Ao iniciar a palestra “Idade da terra: quando a Terra era demasiadamente jovem para Darwin”, o matemático chamou atenção para o fato de que, na vida real, os problemas científicos não se encaixam apenas em uma categoria ou outra. Observou ainda que os maiores cientistas do mundo podem estar completamente errados.

Na palestra de cerca de 1h30, Villani fez uma analogia entre partículas expostas ao calor e a plateia de estudantes, professores e congressistas para explicar o que teria sido o erro do físico e grande inventor britânico William Thomson (1824-1907), mais conhecido como Lorde Kelvin, ao calcular a idade da terra.

Para traçar uma estimativa, Lord Kelvin usou um método fundamentado na Teoria do Calor do matemático francês Jean Baptiste Joseph Fourier (1768-1830), que, na verdade, não está errada. Porém, o físico chegou a conclusões equivocadas ao pressupor que o interior da Terra seria sólido.

“Aqui está a imagem: vocês estão sentados em suas cadeiras como átomos em um sólido. Calor é como agitação. Imagine que a primeira fila começa a ficar muito agitada, indo para todas as direções, transmitindo a sua agitação para a próxima fila, depois para a próxima fila e assim por diante. É assim que o calor se comporta dentro do sólido. No líquido é muito diferente. As partículas não estão sentadas em seus lugares. Elas se movimentam pelo auditório. Se é uma partícula no líquido, você vai ficar agitado como os dançarinos na Cerimônia de Abertura do ICM, comunicando a sua agitação de forma muito mais eficiente. Isso é convecção, em oposição a difusão”, detalhou Villani.

O erro, na verdade, foi descoberto há muito tempo, 1895, por John Perry (1850-1920), assistente de Lorde Kelvin. “Ele sugeriu que o interior da terra, na verdade, seria líquido, não sólido”, acrescentou  Villani, observando que as equações matemáticas exibidas durante a palestra consideravam o calor no sólido.  “Ele encontrou a ordem de magnitude correta através de um raciocínio científico”.

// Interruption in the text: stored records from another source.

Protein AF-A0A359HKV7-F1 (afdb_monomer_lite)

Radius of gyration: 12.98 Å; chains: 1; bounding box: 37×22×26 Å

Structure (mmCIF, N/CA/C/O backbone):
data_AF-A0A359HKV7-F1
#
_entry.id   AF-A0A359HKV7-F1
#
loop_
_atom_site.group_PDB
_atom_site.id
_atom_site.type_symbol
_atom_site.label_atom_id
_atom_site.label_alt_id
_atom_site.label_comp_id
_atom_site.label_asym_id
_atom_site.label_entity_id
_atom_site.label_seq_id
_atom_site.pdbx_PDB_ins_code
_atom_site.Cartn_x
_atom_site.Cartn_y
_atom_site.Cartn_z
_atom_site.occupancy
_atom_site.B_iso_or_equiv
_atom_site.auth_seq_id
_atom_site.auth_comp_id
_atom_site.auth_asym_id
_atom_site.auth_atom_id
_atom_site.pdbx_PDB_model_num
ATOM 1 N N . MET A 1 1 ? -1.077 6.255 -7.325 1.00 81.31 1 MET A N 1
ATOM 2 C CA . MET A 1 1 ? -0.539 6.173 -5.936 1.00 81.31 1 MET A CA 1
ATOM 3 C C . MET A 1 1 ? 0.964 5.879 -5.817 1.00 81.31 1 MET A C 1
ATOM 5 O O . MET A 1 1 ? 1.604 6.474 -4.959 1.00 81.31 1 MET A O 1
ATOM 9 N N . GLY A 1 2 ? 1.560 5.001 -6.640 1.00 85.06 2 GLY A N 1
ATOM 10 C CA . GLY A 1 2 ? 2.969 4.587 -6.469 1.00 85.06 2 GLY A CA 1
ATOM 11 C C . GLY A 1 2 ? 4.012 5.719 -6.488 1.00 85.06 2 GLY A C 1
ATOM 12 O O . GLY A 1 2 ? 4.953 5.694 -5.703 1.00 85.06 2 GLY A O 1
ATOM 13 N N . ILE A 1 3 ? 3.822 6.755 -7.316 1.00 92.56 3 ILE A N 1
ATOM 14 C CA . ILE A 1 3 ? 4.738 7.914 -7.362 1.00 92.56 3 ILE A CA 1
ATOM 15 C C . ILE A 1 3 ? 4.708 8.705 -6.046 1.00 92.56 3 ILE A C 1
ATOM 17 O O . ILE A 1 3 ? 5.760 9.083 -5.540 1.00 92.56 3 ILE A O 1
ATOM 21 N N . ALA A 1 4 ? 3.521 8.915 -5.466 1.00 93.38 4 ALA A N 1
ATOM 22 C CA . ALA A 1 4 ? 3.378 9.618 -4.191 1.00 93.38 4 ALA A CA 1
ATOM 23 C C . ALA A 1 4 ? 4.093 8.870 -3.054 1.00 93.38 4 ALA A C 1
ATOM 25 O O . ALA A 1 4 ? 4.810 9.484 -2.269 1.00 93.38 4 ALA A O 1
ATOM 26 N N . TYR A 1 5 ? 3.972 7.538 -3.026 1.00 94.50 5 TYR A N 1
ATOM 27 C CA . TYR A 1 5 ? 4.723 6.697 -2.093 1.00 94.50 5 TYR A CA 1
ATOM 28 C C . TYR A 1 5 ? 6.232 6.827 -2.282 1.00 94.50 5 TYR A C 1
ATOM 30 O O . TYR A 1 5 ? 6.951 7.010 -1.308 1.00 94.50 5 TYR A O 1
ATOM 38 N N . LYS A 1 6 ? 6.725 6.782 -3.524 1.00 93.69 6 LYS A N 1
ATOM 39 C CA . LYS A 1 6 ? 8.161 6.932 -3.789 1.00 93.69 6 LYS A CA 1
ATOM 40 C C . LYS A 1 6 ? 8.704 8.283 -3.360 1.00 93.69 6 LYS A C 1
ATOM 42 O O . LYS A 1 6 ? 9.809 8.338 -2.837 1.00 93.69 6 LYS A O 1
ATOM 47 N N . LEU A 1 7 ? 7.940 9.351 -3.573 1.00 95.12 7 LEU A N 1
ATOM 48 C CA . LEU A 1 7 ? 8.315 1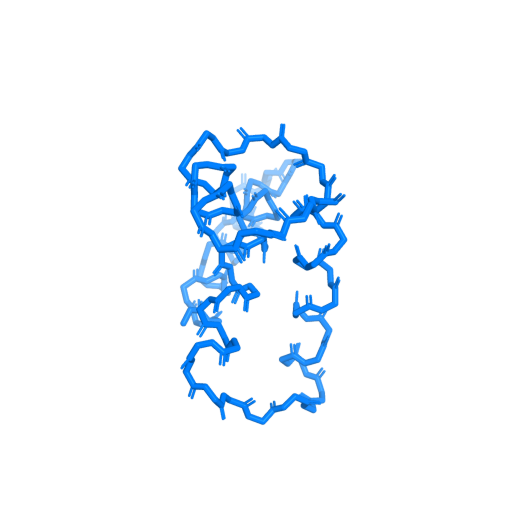0.676 -3.097 1.00 95.12 7 LEU A CA 1
ATOM 49 C C . LEU A 1 7 ? 8.414 10.694 -1.568 1.00 95.12 7 LEU A C 1
ATOM 51 O O . LEU A 1 7 ? 9.423 11.143 -1.038 1.00 95.12 7 LEU A O 1
ATOM 55 N N . ALA A 1 8 ? 7.410 10.158 -0.868 1.00 94.06 8 ALA A N 1
ATOM 56 C CA . ALA A 1 8 ? 7.431 10.061 0.591 1.00 94.06 8 ALA A CA 1
ATOM 57 C C . ALA A 1 8 ? 8.608 9.206 1.097 1.00 94.06 8 ALA A C 1
ATOM 59 O O . ALA A 1 8 ? 9.342 9.638 1.977 1.00 94.06 8 ALA A O 1
ATOM 60 N N . ALA A 1 9 ? 8.852 8.046 0.483 1.00 92.62 9 ALA A N 1
ATOM 61 C CA . ALA A 1 9 ? 9.961 7.162 0.836 1.00 92.62 9 ALA A CA 1
ATOM 62 C C . ALA A 1 9 ? 11.334 7.811 0.582 1.00 92.62 9 ALA A C 1
ATOM 64 O O . ALA A 1 9 ? 12.256 7.649 1.378 1.00 92.62 9 ALA A O 1
ATOM 65 N N . ALA A 1 10 ? 11.476 8.577 -0.504 1.00 94.56 10 ALA A N 1
ATOM 66 C CA . ALA A 1 10 ? 12.694 9.334 -0.776 1.00 94.56 10 ALA A CA 1
ATOM 67 C C . ALA A 1 10 ? 12.910 10.450 0.258 1.00 94.56 10 ALA A C 1
ATOM 69 O O . ALA A 1 10 ? 14.037 10.658 0.700 1.00 94.56 10 ALA A O 1
ATOM 70 N N . LEU A 1 11 ? 11.844 11.139 0.680 1.00 94.31 11 LEU A N 1
ATOM 71 C CA . LEU A 1 11 ? 11.920 12.142 1.744 1.00 94.31 11 LEU A CA 1
ATOM 72 C C . LEU A 1 11 ? 12.309 11.518 3.086 1.00 94.31 11 LEU A C 1
ATOM 74 O O . LEU A 1 11 ? 13.164 12.068 3.771 1.00 94.31 11 LEU A O 1
ATOM 78 N N . ASP A 1 12 ? 11.757 10.356 3.435 1.00 93.25 12 ASP A N 1
ATOM 79 C CA . ASP A 1 12 ? 12.145 9.632 4.650 1.00 93.25 12 ASP A CA 1
ATOM 80 C C . ASP A 1 12 ? 13.633 9.286 4.659 1.00 93.25 12 ASP A C 1
ATOM 82 O O . ASP A 1 12 ? 14.304 9.457 5.678 1.00 93.25 12 ASP A O 1
ATOM 86 N N . GLN A 1 13 ? 14.163 8.865 3.508 1.00 91.50 13 GLN A N 1
ATOM 87 C CA . GLN A 1 13 ? 15.587 8.604 3.345 1.00 91.50 13 GLN A CA 1
ATOM 88 C C . GLN A 1 13 ? 16.425 9.883 3.495 1.00 91.50 13 GLN A C 1
ATOM 90 O O . GLN A 1 13 ? 17.471 9.847 4.138 1.00 91.50 13 GLN A O 1
ATOM 95 N N . GLN A 1 14 ? 15.987 11.008 2.919 1.00 93.88 14 GLN A N 1
ATOM 96 C CA . GLN A 1 14 ? 16.710 12.284 3.012 1.00 93.88 14 GLN A CA 1
ATOM 97 C C . GLN A 1 14 ? 16.672 12.910 4.409 1.00 93.88 14 GLN A C 1
ATOM 99 O O . GLN A 1 14 ? 17.602 13.623 4.774 1.00 93.88 14 GLN A O 1
ATOM 104 N N . LEU A 1 15 ? 15.611 12.662 5.174 1.00 93.12 15 LEU A N 1
ATOM 105 C CA . LEU A 1 15 ? 15.445 13.158 6.540 1.00 93.12 15 LEU A CA 1
ATOM 106 C C . LEU A 1 15 ? 16.034 12.209 7.597 1.00 93.12 15 LEU A C 1
ATOM 108 O O . LEU A 1 15 ? 15.883 12.471 8.786 1.00 93.12 15 LEU A O 1
ATOM 112 N N . GLU A 1 16 ? 16.682 11.116 7.175 1.00 89.62 16 GLU A N 1
ATOM 113 C CA . GLU A 1 16 ? 17.245 10.079 8.053 1.00 89.62 16 GLU A CA 1
ATOM 114 C C . GLU A 1 16 ? 16.211 9.511 9.048 1.00 89.62 16 GLU A C 1
ATOM 116 O O . GLU A 1 16 ? 16.521 9.137 10.184 1.00 89.62 16 GLU A O 1
ATOM 121 N N . ASN A 1 17 ? 14.950 9.421 8.612 1.00 87.00 17 ASN A N 1
ATOM 122 C CA . ASN A 1 17 ? 13.869 8.901 9.438 1.00 87.00 17 ASN A CA 1
ATOM 123 C C . ASN A 1 17 ? 14.109 7.418 9.740 1.00 87.00 17 ASN A C 1
ATOM 125 O O . ASN A 1 17 ? 14.047 6.560 8.864 1.00 87.00 17 ASN A O 1
ATOM 129 N N . THR A 1 18 ? 14.294 7.088 11.017 1.00 77.31 18 THR A N 1
ATOM 130 C CA . THR A 1 18 ? 14.609 5.717 11.458 1.00 77.31 18 THR A CA 1
ATOM 131 C C . THR A 1 18 ? 13.439 4.739 11.317 1.00 77.31 18 THR A C 1
ATOM 133 O O . THR A 1 18 ? 13.638 3.532 11.413 1.00 77.31 18 THR A O 1
ATOM 136 N N . LYS A 1 19 ? 12.214 5.247 11.137 1.00 79.06 19 LYS A N 1
ATOM 137 C CA . LYS A 1 19 ? 10.972 4.456 11.119 1.00 79.06 19 LYS A CA 1
ATOM 138 C C . LYS A 1 19 ? 10.240 4.443 9.772 1.00 79.06 19 LYS A C 1
ATOM 140 O O . LYS A 1 19 ? 9.153 3.889 9.728 1.00 79.06 19 LYS A O 1
ATOM 145 N N . SER A 1 20 ? 10.794 5.045 8.716 1.00 83.81 20 SER A N 1
ATOM 146 C CA . SER A 1 20 ? 10.171 5.145 7.379 1.00 83.81 20 SER A CA 1
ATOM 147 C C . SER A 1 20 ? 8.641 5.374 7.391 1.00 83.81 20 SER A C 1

Villani finalizou repetindo o alerta do início da palestra e destacou: “Lembram do que falei para você no começo da palestra? Quando se trata de questões que estão além de sua intuição, deixe a matemática falar”.

Professor Luis Felipe ao lado de dois de seus alunos na Francis Hime: Luana e Lucas

Professor de Matemática da Escola Municipal Francis Hime, em Jacarepaguá, Luis Felipe Lins levou uma turma do Ensino Médio para acompanhar a palestra. “Gostei. Foi muito didática”. Dois de seus alunos, Lucas Coelho, 16, e Luana Soroa, 16, também as falas de  Villani.

“Sempre soube que a Matemática está ligada a outras ciências. Pude reparar isso na palestra dele. Ele mostra como uma ciência a ajudou a outra para chegar ao cálculo da idade da Terra”. Luana completou: “Achei acessível. Muito interessante. Identifiquei nomes que já conhecíamos, como a termometria na Física.”